Это было на Ульяновской, стр. 11

— Фашисты моряков называют черной смертью. А чапаевцы как сражаются!..

— Какие чапаевцы?! — удивлялись мальчишки. — Ты что?

— Самые настоящие чапаевцы. Двадцать пятая Чапаевская дивизия, которая еще в гражданской войне прославилась. Чапаев погиб, а дивизия осталась. И номер свой, и знамя свое сохранила. Там даже девчонка пулеметчицей была, так ее все Анкой звали, как в кино.

— А на самом деле как? — спросила Нина Пилипейко.

— Настоящее имя, как у тебя, — Нина Онилова. Я про нее во фронтовой газете читал. Немцы ее до ужаса боялись.

— Она что — погибла?

Коля молча кивнул. А Нина продолжала свои расспросы:

— На фронте девушек много?

— Не так чтоб, но есть. Санитарки, связистки, разведчицы… А ты не на фронт, случаем, собралась?

— Надо будет — и мы пойдем.

Это сказала Нина Нейгоф. Она заканчивала курсы медицинских сестер и была уверена, что на фронт попадет обязательно, несмотря на неполные семнадцать.

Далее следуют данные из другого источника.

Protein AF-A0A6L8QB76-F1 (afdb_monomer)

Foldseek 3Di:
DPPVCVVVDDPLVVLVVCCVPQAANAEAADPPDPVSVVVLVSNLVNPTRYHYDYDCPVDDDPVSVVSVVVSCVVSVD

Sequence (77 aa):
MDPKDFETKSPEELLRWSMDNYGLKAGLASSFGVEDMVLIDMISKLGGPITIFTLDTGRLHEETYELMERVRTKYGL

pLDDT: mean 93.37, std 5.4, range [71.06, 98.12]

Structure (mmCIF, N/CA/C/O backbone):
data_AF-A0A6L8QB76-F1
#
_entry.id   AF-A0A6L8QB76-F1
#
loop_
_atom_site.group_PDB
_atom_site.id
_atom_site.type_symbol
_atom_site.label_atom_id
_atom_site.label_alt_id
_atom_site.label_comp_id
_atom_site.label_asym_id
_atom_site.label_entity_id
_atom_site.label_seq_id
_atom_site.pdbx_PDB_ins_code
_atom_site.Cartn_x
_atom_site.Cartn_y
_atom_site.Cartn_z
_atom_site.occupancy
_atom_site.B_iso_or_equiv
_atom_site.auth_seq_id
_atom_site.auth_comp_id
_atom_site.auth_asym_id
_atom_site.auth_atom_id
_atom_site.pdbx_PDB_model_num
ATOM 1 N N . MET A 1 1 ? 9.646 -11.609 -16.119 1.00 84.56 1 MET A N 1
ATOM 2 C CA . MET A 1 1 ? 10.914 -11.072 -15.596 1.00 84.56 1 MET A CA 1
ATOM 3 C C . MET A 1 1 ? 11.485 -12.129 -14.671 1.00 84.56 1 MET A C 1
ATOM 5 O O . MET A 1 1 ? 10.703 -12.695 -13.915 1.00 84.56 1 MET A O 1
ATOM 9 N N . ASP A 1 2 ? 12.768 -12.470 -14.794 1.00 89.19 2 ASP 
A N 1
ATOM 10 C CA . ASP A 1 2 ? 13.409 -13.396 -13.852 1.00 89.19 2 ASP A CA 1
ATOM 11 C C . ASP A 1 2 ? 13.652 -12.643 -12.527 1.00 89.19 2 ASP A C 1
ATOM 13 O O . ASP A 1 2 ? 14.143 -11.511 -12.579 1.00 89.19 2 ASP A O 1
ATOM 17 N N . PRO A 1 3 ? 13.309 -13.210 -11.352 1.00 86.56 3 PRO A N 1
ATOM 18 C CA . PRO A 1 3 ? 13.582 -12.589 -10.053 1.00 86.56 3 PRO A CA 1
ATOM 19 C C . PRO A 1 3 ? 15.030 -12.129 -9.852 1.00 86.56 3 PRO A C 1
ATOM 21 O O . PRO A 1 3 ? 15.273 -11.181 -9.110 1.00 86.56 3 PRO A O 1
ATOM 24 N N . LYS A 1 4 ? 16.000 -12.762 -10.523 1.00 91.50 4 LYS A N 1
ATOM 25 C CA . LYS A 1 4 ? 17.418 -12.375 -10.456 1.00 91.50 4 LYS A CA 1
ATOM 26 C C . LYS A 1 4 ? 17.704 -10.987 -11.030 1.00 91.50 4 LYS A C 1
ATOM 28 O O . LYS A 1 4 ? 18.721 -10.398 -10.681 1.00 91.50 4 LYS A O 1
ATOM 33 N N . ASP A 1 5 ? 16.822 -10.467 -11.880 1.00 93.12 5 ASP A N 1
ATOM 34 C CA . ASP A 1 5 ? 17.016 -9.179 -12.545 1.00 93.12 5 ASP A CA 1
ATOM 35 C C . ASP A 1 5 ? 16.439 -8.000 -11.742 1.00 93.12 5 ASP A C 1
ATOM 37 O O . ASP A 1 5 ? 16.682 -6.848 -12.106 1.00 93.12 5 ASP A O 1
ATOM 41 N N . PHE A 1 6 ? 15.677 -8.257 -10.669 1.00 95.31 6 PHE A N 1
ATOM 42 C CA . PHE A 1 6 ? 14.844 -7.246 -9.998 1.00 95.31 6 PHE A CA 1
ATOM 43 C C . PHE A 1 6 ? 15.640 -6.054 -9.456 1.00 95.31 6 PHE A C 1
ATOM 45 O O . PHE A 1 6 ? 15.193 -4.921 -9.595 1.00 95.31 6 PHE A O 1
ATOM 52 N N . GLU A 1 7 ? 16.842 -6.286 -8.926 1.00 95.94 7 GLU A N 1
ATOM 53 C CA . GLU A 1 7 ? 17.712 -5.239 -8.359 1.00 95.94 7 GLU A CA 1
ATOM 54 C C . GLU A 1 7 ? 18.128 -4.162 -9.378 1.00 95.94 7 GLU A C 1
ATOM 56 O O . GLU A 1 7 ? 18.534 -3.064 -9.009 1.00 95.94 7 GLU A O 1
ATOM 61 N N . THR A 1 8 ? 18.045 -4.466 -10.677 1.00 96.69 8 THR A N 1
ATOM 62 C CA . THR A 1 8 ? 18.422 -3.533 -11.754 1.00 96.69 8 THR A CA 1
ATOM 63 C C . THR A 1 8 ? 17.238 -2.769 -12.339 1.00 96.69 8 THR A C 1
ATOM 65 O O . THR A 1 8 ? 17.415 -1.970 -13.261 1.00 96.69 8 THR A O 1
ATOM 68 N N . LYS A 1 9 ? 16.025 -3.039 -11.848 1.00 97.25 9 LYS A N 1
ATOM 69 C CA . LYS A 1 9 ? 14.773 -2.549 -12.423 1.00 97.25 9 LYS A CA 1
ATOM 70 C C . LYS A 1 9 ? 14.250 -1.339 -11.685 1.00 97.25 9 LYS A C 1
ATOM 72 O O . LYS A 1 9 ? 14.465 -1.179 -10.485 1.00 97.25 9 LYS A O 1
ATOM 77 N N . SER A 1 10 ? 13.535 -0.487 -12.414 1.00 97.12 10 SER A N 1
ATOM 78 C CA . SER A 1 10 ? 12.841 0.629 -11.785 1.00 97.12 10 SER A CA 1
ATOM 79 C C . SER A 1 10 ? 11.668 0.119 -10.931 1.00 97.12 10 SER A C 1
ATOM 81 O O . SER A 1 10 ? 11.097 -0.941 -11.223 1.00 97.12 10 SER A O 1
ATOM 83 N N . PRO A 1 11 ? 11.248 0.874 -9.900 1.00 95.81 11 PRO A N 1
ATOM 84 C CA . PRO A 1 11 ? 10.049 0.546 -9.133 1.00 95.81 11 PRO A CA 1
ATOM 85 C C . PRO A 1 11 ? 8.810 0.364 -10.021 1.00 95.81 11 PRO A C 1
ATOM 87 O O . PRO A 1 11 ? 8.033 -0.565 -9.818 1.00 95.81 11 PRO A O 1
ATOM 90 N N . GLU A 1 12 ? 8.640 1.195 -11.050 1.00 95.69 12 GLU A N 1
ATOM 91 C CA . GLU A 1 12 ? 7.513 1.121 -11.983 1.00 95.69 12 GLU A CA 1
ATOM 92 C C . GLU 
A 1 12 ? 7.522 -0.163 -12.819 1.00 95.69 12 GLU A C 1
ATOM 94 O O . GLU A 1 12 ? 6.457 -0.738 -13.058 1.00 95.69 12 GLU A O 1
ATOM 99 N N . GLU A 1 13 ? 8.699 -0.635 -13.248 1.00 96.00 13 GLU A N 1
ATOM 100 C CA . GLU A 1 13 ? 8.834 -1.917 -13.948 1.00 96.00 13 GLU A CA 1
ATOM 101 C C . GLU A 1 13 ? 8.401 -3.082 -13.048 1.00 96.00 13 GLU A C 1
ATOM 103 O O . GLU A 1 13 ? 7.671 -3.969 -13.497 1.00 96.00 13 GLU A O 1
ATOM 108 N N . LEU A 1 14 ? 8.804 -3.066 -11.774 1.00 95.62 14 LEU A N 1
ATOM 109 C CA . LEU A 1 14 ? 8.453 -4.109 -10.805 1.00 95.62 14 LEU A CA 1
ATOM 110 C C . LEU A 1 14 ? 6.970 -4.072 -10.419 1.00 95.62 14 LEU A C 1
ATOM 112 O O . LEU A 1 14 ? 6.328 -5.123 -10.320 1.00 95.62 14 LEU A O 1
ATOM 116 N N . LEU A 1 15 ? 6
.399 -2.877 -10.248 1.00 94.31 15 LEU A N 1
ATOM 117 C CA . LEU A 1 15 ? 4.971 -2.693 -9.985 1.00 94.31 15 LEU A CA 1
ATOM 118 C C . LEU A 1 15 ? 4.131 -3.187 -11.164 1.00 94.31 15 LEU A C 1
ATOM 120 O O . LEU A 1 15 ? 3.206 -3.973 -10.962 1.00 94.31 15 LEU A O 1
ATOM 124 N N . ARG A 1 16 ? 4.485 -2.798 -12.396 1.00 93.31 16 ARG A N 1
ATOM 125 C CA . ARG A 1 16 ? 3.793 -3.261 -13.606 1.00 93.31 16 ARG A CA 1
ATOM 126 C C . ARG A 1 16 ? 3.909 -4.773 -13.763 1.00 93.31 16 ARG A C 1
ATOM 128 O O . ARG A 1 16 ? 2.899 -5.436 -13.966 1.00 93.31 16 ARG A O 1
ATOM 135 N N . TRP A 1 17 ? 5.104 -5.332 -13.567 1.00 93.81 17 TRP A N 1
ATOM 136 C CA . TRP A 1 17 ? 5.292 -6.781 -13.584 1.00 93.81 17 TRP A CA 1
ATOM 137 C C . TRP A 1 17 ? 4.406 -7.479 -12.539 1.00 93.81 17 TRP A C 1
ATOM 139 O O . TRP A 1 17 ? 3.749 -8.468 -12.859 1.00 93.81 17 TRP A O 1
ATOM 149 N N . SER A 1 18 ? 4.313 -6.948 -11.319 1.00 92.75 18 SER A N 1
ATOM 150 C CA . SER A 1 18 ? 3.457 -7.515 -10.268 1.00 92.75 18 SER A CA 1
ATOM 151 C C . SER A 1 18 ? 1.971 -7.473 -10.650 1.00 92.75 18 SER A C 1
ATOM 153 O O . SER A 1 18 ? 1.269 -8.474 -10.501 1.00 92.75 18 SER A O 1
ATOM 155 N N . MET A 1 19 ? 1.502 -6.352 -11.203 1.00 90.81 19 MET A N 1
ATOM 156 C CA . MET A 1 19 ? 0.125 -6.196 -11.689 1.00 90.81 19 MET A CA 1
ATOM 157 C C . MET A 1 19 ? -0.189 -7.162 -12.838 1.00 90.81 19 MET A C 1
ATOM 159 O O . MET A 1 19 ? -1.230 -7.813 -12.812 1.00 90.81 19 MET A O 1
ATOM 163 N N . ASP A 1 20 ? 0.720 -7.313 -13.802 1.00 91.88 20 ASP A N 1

— Я читал в «Пионерской правде», что можно стать сыном полка, — проговорил Игорек. — Это как, записаться надо?

— Я тебе запишусь, — прикрикнула на братишку Нина.

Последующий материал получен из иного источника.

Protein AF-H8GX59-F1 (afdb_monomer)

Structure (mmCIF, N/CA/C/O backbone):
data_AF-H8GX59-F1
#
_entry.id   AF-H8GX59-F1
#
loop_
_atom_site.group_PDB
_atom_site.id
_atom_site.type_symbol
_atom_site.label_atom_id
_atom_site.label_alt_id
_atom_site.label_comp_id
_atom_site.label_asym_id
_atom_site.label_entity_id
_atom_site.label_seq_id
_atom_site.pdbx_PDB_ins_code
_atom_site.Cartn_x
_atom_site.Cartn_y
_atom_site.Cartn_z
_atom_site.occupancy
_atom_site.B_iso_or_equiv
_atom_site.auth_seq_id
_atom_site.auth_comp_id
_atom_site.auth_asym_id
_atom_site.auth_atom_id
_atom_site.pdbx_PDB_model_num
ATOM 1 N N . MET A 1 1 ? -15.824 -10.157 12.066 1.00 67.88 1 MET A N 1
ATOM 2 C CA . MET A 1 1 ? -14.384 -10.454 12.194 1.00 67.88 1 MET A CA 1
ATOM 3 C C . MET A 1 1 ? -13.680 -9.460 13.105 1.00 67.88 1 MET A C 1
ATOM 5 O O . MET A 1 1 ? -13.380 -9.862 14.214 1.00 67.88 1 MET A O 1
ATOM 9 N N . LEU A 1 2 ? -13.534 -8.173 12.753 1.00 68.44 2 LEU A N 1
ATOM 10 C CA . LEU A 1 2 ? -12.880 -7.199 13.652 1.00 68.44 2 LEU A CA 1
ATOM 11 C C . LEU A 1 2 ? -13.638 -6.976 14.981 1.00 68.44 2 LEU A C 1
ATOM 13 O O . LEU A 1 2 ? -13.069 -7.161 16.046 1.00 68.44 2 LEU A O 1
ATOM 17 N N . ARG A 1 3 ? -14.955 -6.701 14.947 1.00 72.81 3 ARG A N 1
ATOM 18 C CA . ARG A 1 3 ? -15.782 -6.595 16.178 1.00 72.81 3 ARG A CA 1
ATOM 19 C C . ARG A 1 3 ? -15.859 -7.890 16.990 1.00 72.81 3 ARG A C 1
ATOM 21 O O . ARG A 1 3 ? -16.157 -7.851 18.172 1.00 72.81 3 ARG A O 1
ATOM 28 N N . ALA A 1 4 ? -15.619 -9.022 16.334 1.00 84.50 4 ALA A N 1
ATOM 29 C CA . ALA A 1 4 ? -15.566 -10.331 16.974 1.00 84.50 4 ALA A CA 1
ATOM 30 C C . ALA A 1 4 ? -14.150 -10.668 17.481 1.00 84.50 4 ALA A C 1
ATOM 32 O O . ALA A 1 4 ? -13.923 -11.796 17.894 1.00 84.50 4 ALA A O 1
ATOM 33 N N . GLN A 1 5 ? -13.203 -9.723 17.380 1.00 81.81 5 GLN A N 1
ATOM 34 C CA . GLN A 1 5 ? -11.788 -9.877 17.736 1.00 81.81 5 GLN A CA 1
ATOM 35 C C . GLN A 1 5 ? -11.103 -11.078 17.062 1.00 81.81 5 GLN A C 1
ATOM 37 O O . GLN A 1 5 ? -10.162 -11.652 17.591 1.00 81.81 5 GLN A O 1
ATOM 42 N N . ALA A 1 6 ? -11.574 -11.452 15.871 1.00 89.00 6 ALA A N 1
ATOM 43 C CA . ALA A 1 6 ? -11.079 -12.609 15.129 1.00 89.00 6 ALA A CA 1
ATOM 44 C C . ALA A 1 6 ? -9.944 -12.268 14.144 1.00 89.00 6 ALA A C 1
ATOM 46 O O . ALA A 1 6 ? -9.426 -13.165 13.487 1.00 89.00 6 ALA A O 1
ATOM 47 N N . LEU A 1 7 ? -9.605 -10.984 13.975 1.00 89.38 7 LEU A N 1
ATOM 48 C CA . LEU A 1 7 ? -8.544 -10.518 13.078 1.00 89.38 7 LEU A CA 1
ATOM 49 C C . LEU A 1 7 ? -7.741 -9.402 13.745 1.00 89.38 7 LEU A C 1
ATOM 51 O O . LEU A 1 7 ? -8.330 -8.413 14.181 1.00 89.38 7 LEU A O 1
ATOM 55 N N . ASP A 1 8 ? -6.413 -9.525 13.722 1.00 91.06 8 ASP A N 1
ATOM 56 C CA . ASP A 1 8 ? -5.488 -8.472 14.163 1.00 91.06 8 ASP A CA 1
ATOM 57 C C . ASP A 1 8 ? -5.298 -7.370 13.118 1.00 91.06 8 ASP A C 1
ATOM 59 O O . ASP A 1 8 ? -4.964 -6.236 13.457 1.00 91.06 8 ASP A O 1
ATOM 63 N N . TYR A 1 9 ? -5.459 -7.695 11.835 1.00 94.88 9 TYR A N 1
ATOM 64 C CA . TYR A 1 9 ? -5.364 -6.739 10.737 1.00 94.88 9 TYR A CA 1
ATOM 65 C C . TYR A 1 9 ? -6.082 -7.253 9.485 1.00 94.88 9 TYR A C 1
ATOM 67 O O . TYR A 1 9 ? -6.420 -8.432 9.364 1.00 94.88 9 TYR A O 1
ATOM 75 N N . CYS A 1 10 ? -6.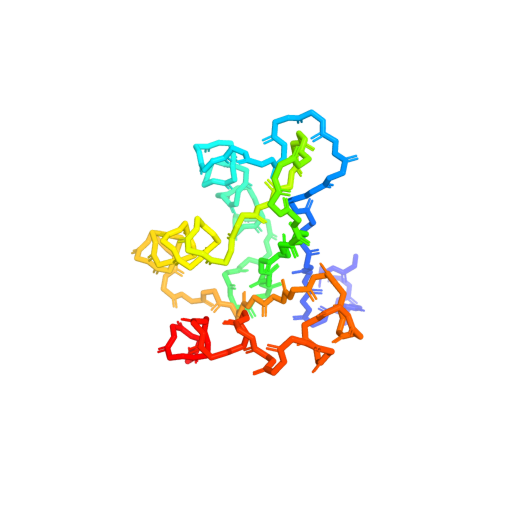288 -6.354 8.529 1.00 95.69 10 CYS A N 1
ATOM 76 C CA . CYS A 1 10 ? -6.702 -6.662 7.171 1.00 95.69 10 CYS A CA 1
ATOM 77 C C . CYS A 1 10 ? -5.674 -6.105 6.187 1.00 95.69 10 CYS A C 1
ATOM 79 O O . CYS A 1 10 ? -5.092 -5.044 6.418 1.00 95.69 10 CYS A O 1
ATOM 81 N N . ALA A 1 11 ? -5.462 -6.824 5.087 1.00 96.75 11 ALA A N 1
ATOM 82 C CA . ALA A 1 11 ? -4.502 -6.449 4.066 1.00 96.75 11 ALA A CA 1
ATOM 83 C C . ALA A 1 11 ? -5.182 -6.336 2.689 1.00 96.75 11 ALA A C 1
ATOM 85 O O . ALA A 1 11 ? -5.115 -7.284 1.901 1.00 96.75 11 ALA A O 1
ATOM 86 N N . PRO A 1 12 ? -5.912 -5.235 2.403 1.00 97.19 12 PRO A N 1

— А чего, — невинно произнес Витя. — Он там какой-нибудь опыт поставит — и все фашисты кверх тормашками.

Игорек искренне огорчился: такой хороший парень этот Витя, и на тебе. У Яшки, что ль, научился? Но тут же забыл о своей обиде — Коля Беленький продолжал рассказ:

— Когда я уже в госпитале был, парня привезли, на соседней койке лежал: так он про морячка одного рассказывал, как тот с горящего катера бомбы руками сбрасывал, чтоб не взорвались, значит, а то и кораблям и людям крышка. Все покидал, а две самые маленькие, что последними остались, кинуть не успел — пламя охватило и его и бомбы. Так и взорвались в руках. Говорят, из Таганрога паренек, земляк наш. Я и фамилию запомнил. Веселая такая — Голубец. А зовут Ваней… — Он помолчал, потом поправился: — Звали.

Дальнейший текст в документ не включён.